Even as much of the coronavirus money has been disbursed, the administration has said it still needs more money to contain the disease and its variations. Biden unsuccessfully sought to get $22.5 billion from Congress to address and prevent outbreaks, a figure that lawmakers reduced to $10 billion in negotiations. But additional funding was never passed by Congress despite confirmed cases that are now averaging about 90,000 daily.

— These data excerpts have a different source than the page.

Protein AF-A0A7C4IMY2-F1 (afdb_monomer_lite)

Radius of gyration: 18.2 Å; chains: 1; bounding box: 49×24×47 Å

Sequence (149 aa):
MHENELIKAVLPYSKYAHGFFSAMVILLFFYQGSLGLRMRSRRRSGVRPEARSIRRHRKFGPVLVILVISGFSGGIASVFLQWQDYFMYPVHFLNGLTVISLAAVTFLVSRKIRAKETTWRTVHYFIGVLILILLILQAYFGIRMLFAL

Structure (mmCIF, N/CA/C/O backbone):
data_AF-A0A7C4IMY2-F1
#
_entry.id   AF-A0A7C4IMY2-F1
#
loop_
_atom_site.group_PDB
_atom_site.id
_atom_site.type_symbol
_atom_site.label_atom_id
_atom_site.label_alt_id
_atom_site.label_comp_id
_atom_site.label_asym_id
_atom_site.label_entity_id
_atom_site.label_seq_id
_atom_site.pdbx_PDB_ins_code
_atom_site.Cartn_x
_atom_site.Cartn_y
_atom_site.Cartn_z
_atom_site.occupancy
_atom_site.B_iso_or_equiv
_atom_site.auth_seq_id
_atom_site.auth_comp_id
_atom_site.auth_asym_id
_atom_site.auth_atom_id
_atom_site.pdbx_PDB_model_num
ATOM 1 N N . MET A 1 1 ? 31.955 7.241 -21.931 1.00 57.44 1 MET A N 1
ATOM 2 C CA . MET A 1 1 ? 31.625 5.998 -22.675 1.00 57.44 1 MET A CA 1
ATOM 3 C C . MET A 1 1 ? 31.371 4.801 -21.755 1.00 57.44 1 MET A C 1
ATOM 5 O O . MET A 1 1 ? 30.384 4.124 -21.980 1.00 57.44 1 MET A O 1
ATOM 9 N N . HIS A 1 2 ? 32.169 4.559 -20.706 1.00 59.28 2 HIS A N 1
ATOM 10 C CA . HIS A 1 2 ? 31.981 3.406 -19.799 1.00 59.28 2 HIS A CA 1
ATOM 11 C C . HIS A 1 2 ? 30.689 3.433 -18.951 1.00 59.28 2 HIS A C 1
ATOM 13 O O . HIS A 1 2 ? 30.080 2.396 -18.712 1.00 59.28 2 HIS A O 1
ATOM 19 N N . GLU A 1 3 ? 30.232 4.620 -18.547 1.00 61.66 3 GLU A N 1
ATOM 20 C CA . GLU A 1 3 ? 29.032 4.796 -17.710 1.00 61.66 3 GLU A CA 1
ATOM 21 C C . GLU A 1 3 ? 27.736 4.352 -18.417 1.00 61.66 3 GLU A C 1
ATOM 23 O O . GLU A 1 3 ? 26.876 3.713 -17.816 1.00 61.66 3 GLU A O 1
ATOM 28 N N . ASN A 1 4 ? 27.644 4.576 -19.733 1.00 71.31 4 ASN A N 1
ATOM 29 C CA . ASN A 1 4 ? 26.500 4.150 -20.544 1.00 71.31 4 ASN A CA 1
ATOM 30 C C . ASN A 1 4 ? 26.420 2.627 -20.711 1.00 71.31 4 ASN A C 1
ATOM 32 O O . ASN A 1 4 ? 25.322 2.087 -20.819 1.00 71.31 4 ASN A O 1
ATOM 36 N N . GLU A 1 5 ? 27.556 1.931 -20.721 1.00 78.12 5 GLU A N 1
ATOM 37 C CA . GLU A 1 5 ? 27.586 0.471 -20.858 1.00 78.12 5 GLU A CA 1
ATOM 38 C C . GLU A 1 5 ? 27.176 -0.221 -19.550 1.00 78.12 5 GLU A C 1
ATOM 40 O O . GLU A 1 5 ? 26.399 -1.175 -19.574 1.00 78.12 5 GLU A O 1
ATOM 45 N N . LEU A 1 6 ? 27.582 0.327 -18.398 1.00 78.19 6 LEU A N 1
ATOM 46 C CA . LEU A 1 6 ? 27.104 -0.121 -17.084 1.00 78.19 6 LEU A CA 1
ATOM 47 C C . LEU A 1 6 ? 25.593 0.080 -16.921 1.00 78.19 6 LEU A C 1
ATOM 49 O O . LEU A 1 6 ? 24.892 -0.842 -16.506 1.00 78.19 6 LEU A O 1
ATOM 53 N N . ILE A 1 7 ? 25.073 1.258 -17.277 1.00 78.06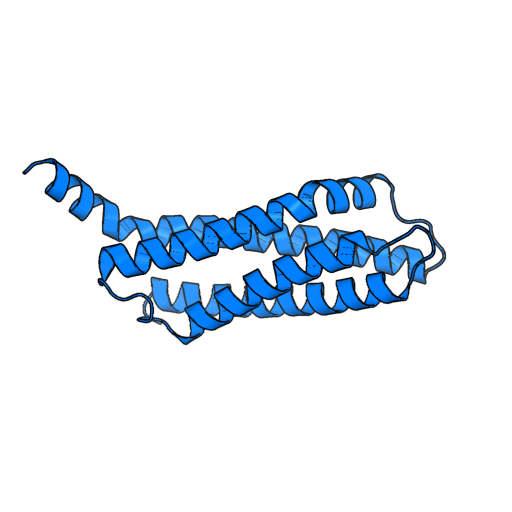 7 ILE A N 1
ATOM 54 C CA . ILE A 1 7 ? 23.635 1.542 -17.189 1.00 78.06 7 ILE A CA 1
ATOM 55 C C . ILE A 1 7 ? 22.845 0.560 -18.063 1.00 78.06 7 ILE A C 1
ATOM 57 O O . ILE A 1 7 ? 21.920 -0.086 -17.571 1.00 78.06 7 ILE A O 1
ATOM 61 N N . LYS A 1 8 ? 23.246 0.357 -19.323 1.00 77.69 8 LYS A N 1
ATOM 62 C CA . LYS A 1 8 ? 22.601 -0.621 -20.216 1.00 77.6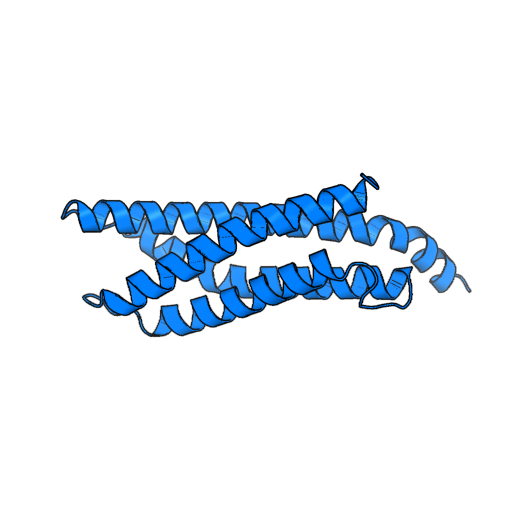9 8 LYS A CA 1
ATOM 63 C C . LYS A 1 8 ? 22.651 -2.050 -19.672 1.00 77.69 8 LYS A C 1
ATOM 65 O O . LYS A 1 8 ? 21.683 -2.785 -19.845 1.00 77.69 8 LYS A O 1
ATOM 70 N N . ALA A 1 9 ? 23.736 -2.436 -19.002 1.00 82.44 9 ALA A N 1
ATOM 71 C CA . ALA A 1 9 ? 23.870 -3.765 -18.413 1.00 82.44 9 ALA A CA 1
ATOM 72 C C . ALA A 1 9 ? 22.959 -3.975 -17.189 1.00 82.44 9 ALA A C 1
ATOM 74 O O . ALA A 1 9 ? 22.466 -5.082 -16.981 1.00 82.44 9 ALA A O 1
ATOM 75 N N . VAL A 1 10 ? 22.707 -2.934 -16.384 1.00 82.94 10 VAL A N 1
ATOM 76 C CA . VAL A 1 10 ? 21.915 -3.044 -15.143 1.00 82.94 10 VAL A CA 1
ATOM 77 C C . VAL A 1 10 ? 20.420 -2.787 -15.360 1.00 82.94 10 VAL A C 1
ATOM 79 O O . VAL A 1 10 ? 19.589 -3.394 -14.681 1.00 82.94 10 VAL A O 1
ATOM 82 N N . LEU A 1 11 ? 20.047 -1.934 -16.320 1.00 83.81 11 LEU A N 1
ATOM 83 C CA . LEU A 1 11 ? 18.653 -1.550 -16.582 1.00 83.81 11 LEU A CA 1
ATOM 84 C C . LEU A 1 11 ? 17.671 -2.731 -16.712 1.00 83.81 11 LEU A C 1
ATOM 86 O O . LEU A 1 11 ? 16.604 -2.656 -16.094 1.00 83.81 11 LEU A O 1
ATOM 90 N N . PRO A 1 12 ? 17.994 -3.845 -17.402 1.00 85.00 12 PRO A N 1
ATOM 91 C CA . PRO A 1 12 ? 17.093 -4.993 -17.509 1.00 85.00 12 PRO A CA 1
ATOM 92 C C . PRO A 1 12 ? 16.742 -5.647 -16.167 1.00 85.00 12 PRO A C 1
ATOM 94 O O . PRO A 1 12 ? 15.715 -6.321 -16.068 1.00 85.00 12 PRO A O 1
ATOM 97 N N . TYR A 1 13 ? 17.568 -5.455 -15.133 1.00 90.00 13 TYR A N 1
ATOM 98 C CA . TYR A 1 13 ? 17.344 -6.012 -13.799 1.00 90.00 13 TYR A CA 1
ATOM 99 C C . TYR A 1 13 ? 16.444 -5.140 -12.915 1.00 90.00 13 TYR A C 1
ATOM 101 O O . TYR A 1 13 ? 15.894 -5.635 -11.928 1.00 90.00 13 TYR A O 1
ATOM 109 N N . SER A 1 14 ? 16.234 -3.871 -13.283 1.00 90.31 14 SER A N 1
ATOM 110 C CA . SER A 1 14 ? 15.395 -2.928 -12.527 1.00 90.31 14 SER A CA 1
ATOM 111 C C . SER A 1 14 ? 13.966 -3.444 -12.325 1.00 90.31 14 SER A C 1
ATOM 113 O O . SER A 1 14 ? 13.435 -3.363 -11.217 1.00 90.31 14 SER A O 1
ATOM 115 N N . LYS A 1 15 ? 13.379 -4.093 -13.342 1.00 90.25 15 LYS A N 1
ATOM 116 C CA . LYS A 1 15 ? 12.045 -4.711 -13.257 1.00 90.25 15 LYS A CA 1
ATOM 117 C C . LYS A 1 15 ? 11.963 -5.810 -12.192 1.00 90.25 15 LYS A C 1
ATOM 119 O O . LYS A 1 15 ? 10.968 -5.889 -11.475 1.00 90.25 15 LYS A O 1
ATOM 124 N N . TYR A 1 16 ? 13.012 -6.625 -12.038 1.00 93.62 16 TYR A N 1
ATOM 125 C CA . TYR A 1 16 ? 13.053 -7.679 -11.020 1.00 93.62 16 TYR A CA 1
ATOM 126 C C . TYR A 1 16 ? 13.269 -7.093 -9.627 1.00 93.62 16 TYR A C 1
ATOM 128 O O . TYR A 1 16 ? 12.611 -7.522 -8.682 1.00 93.62 16 TYR A O 1
ATOM 136 N N . ALA A 1 17 ? 14.132 -6.080 -9.500 1.00 94.50 17 ALA A N 1
ATOM 137 C CA . ALA A 1 17 ? 14.343 -5.373 -8.240 1.00 94.50 17 ALA A CA 1
ATOM 138 C C . ALA A 1 17 ? 13.050 -4.692 -7.754 1.00 94.50 17 ALA A C 1
ATOM 140 O O . ALA A 1 17 ? 12.644 -4.881 -6.605 1.00 94.50 1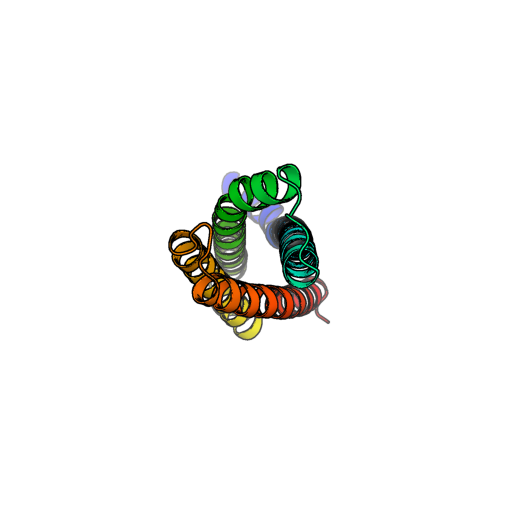7 ALA A O 1
ATOM 141 N N . HIS A 1 18 ? 12.358 -3.969 -8.642 1.00 95.25 18 HIS A N 1
ATOM 142 C CA . HIS A 1 18 ? 11.052 -3.374 -8.362 1.00 95.25 18 HIS A CA 1
ATOM 143 C C . HIS A 1 18 ? 10.004 -4.438 -8.006 1.00 95.25 18 HIS A C 1
ATOM 145 O O . HIS A 1 18 ? 9.288 -4.281 -7.014 1.00 95.25 18 HIS A O 1
ATOM 151 N N . GLY A 1 19 ? 9.927 -5.529 -8.776 1.00 96.25 19 GLY A N 1
ATOM 152 C CA . GLY A 1 19 ? 8.991 -6.626 -8.530 1.00 96.25 19 GLY A CA 1
ATOM 153 C C . GLY A 1 19 ? 9.209 -7.291 -7.169 1.00 96.25 19 GLY A C 1
ATOM 154 O O . GLY A 1 19 ? 8.261 -7.446 -6.399 1.00 96.25 19 GLY A O 1
ATOM 155 N N . PHE A 1 20 ? 10.460 -7.610 -6.826 1.00 97.19 20 PHE A N 1
ATOM 156 C CA . PHE A 1 20 ? 10.823 -8.198 -5.536 1.00 97.19 20 PHE A CA 1
ATOM 157 C C . PHE A 1 20 ? 10.5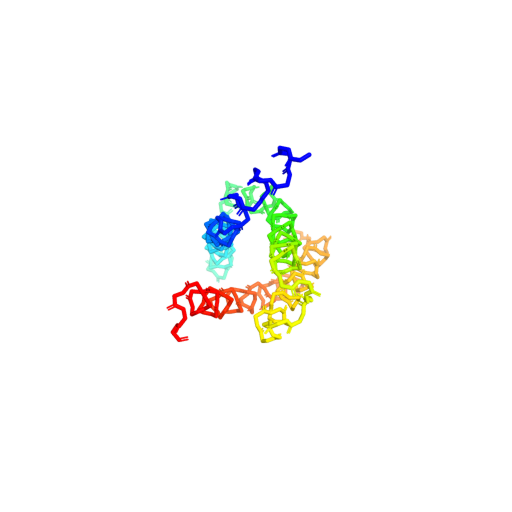11 -7.257 -4.367 1.00 97.19 20 PHE A C 1
ATOM 159 O O . PHE A 1 20 ? 9.856 -7.660 -3.402 1.00 97.19 20 PHE A O 1
ATOM 166 N N . PHE A 1 21 ? 10.919 -5.988 -4.465 1.00 98.19 21 PHE A N 1
ATOM 167 C CA . PHE A 1 21 ? 10.608 -4.979 -3.453 1.00 98.19 21 PHE A CA 1
ATOM 168 C C . PHE A 1 21 ? 9.093 -4.850 -3.245 1.00 98.19 21 PHE A C 1
ATOM 170 O O . PHE A 1 21 ? 8.607 -4.911 -2.114 1.00 98.19 21 PHE A O 1
ATOM 177 N N . SER A 1 22 ? 8.332 -4.738 -4.334 1.00 98.12 22 SER A N 1
ATOM 178 C CA . SER A 1 22 ? 6.876 -4.591 -4.281 1.00 98.12 22 SER A CA 1
ATOM 179 C C . SER A 1 22 ? 6.197 -5.826 -3.691 1.00 98.12 22 SER A C 1
ATOM 181 O O . SER A 1 22 ? 5.287 -5.683 -2.878 1.00 98.12 22 SER A O 1
ATOM 183 N N . ALA A 1 23 ? 6.676 -7.034 -4.003 1.00 98.25 23 ALA A N 1
ATOM 184 C CA . ALA A 1 23 ? 6.185 -8.266 -3.388 1.00 98.25 23 ALA A CA 1
ATOM 185 C C . ALA A 1 23 ? 6.389 -8.266 -1.863 1.00 98.25 23 ALA A C 1
ATOM 187 O O . ALA A 1 23 ? 5.463 -8.589 -1.116 1.00 98.25 23 ALA A O 1
ATOM 188 N N . MET A 1 24 ? 7.558 -7.832 -1.377 1.00 98.69 24 MET A N 1
ATOM 189 C CA . MET A 1 24 ? 7.810 -7.690 0.063 1.00 98.69 24 MET A CA 1
ATOM 190 C C . MET A 1 24 ? 6.867 -6.669 0.708 1.00 98.69 24 MET A C 1
ATOM 192 O O . MET A 1 24 ? 6.284 -6.943 1.758 1.00 98.69 24 MET A O 1
ATOM 196 N N . VAL A 1 25 ? 6.658 -5.515 0.068 1.00 98.69 25 VAL A N 1
ATOM 197 C CA . VAL A 1 25 ? 5.709 -4.501 0.551 1.00 98.69 25 VAL A CA 1
ATOM 198 C C . VAL A 1 25 ? 4.290 -5.069 0.622 1.00 98.69 25 VAL A C 1
ATOM 200 O O . VAL A 1 25 ? 3.626 -4.902 1.644 1.00 98.69 25 VAL A O 1
ATOM 203 N N . ILE A 1 26 ? 3.840 -5.805 -0.397 1.00 98.75 26 ILE A N 1
ATOM 204 C CA . ILE A 1 26 ? 2.521 -6.455 -0.417 1.00 98.75 26 ILE A CA 1
ATOM 205 C C . ILE A 1 26 ? 2.361 -7.409 0.772 1.00 98.75 26 ILE A C 1
ATOM 207 O O . ILE A 1 26 ? 1.376 -7.309 1.507 1.00 98.75 26 ILE A O 1
ATOM 211 N N . LEU A 1 27 ? 3.341 -8.279 1.032 1.00 98.75 27 LEU A N 1
ATOM 212 C CA . LEU A 1 27 ? 3.308 -9.184 2.188 1.00 98.75 27 LEU A CA 1
ATOM 213 C C . LEU A 1 27 ? 3.216 -8.422 3.518 1.00 98.75 27 LEU A C 1
ATOM 215 O O . LEU A 1 27 ? 2.460 -8.809 4.414 1.00 98.75 27 LEU A O 1
ATOM 219 N N . LEU A 1 28 ? 3.931 -7.301 3.644 1.00 98.75 28 LEU A N 1
ATOM 220 C CA . LEU A 1 28 ? 3.844 -6.444 4.825 1.00 98.75 28 LEU A CA 1
ATOM 221 C C . LEU A 1 28 ? 2.457 -5.796 4.975 1.00 98.75 28 LEU A C 1
ATOM 223 O O . LEU A 1 28 ? 1.964 -5.686 6.103 1.00 98.75 28 LEU A O 1
ATOM 227 N N . PHE A 1 29 ? 1.799 -5.413 3.876 1.00 98.75 29 PHE A N 1
ATOM 228 C CA . PHE A 1 29 ? 0.411 -4.938 3.894 1.00 98.75 29 PHE A CA 1
ATOM 229 C C . PHE A 1 29 ? -0.552 -6.026 4.370 1.00 98.75 29 PHE A C 1
ATOM 231 O O . PHE A 1 29 ? -1.377 -5.755 5.244 1.00 98.75 29 PHE A O 1
ATOM 238 N N . PHE A 1 30 ? -0.413 -7.266 3.892 1.00 98.81 30 PHE A N 1
ATOM 239 C CA . PHE A 1 30 ? -1.211 -8.396 4.382 1.00 98.81 30 PHE A CA 1
ATOM 240 C C . PHE A 1 30 ? -0.986 -8.656 5.871 1.00 98.81 30 PHE A C 1
ATOM 242 O O . PHE A 1 30 ? -1.945 -8.834 6.627 1.00 98.81 30 PHE A O 1
ATOM 249 N N . TYR A 1 31 ? 0.264 -8.592 6.331 1.00 98.69 31 TYR A N 1
ATOM 250 C CA . TYR A 1 31 ? 0.570 -8.674 7.755 1.00 98.69 31 TYR A CA 1
ATOM 251 C C . TYR A 1 31 ? -0.118 -7.551 8.551 1.00 98.69 31 TYR A C 1
ATOM 253 O O . TYR A 1 31 ? -0.762 -7.829 9.567 1.00 98.69 31 TYR A O 1
ATOM 261 N N . GLN A 1 32 ? -0.072 -6.300 8.083 1.00 98.56 32 GLN A N 1
ATOM 262 C CA . GLN A 1 32 ? -0.780 -5.183 8.721 1.00 98.56 32 GLN A CA 1
ATOM 263 C C . GLN A 1 32 ? -2.301 -5.353 8.715 1.00 98.56 32 GLN A C 1
ATOM 265 O O . GLN A 1 32 ? -2.950 -5.088 9.733 1.00 98.56 32 GLN A O 1
ATOM 270 N N . GLY A 1 33 ? -2.859 -5.856 7.615 1.00 98.50 33 GLY A N 1
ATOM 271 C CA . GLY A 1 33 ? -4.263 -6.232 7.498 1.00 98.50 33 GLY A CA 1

White House press secretary Karine Jean-Pierre tried to minimize the lack of funding after the Food and Drug Administration on Wednesday approved modified booster shots of the vaccines. Jean-Pierre said booster shots would be available after the Labor Day holiday as the administration has worked with local partners.

Still, the grants for economic development indicate that the relief package could have a multi-decade impact that goes beyond the COVID-19 pandemic. The New Orleans area will receive $50 million to use hydrogen produced by wind power that does not cause carbon emissions, a meaningful change in Louisiana, a state that has long depended on fossil fuels.

"With clean hydrogen, we can remain an energy state — but become an energy state of the future that has less impact on the environment," said Michael Hecht, president and CEO of Greater New Orleans Inc., an economic development nonprofit. "When money and morality come together, you get stuff done."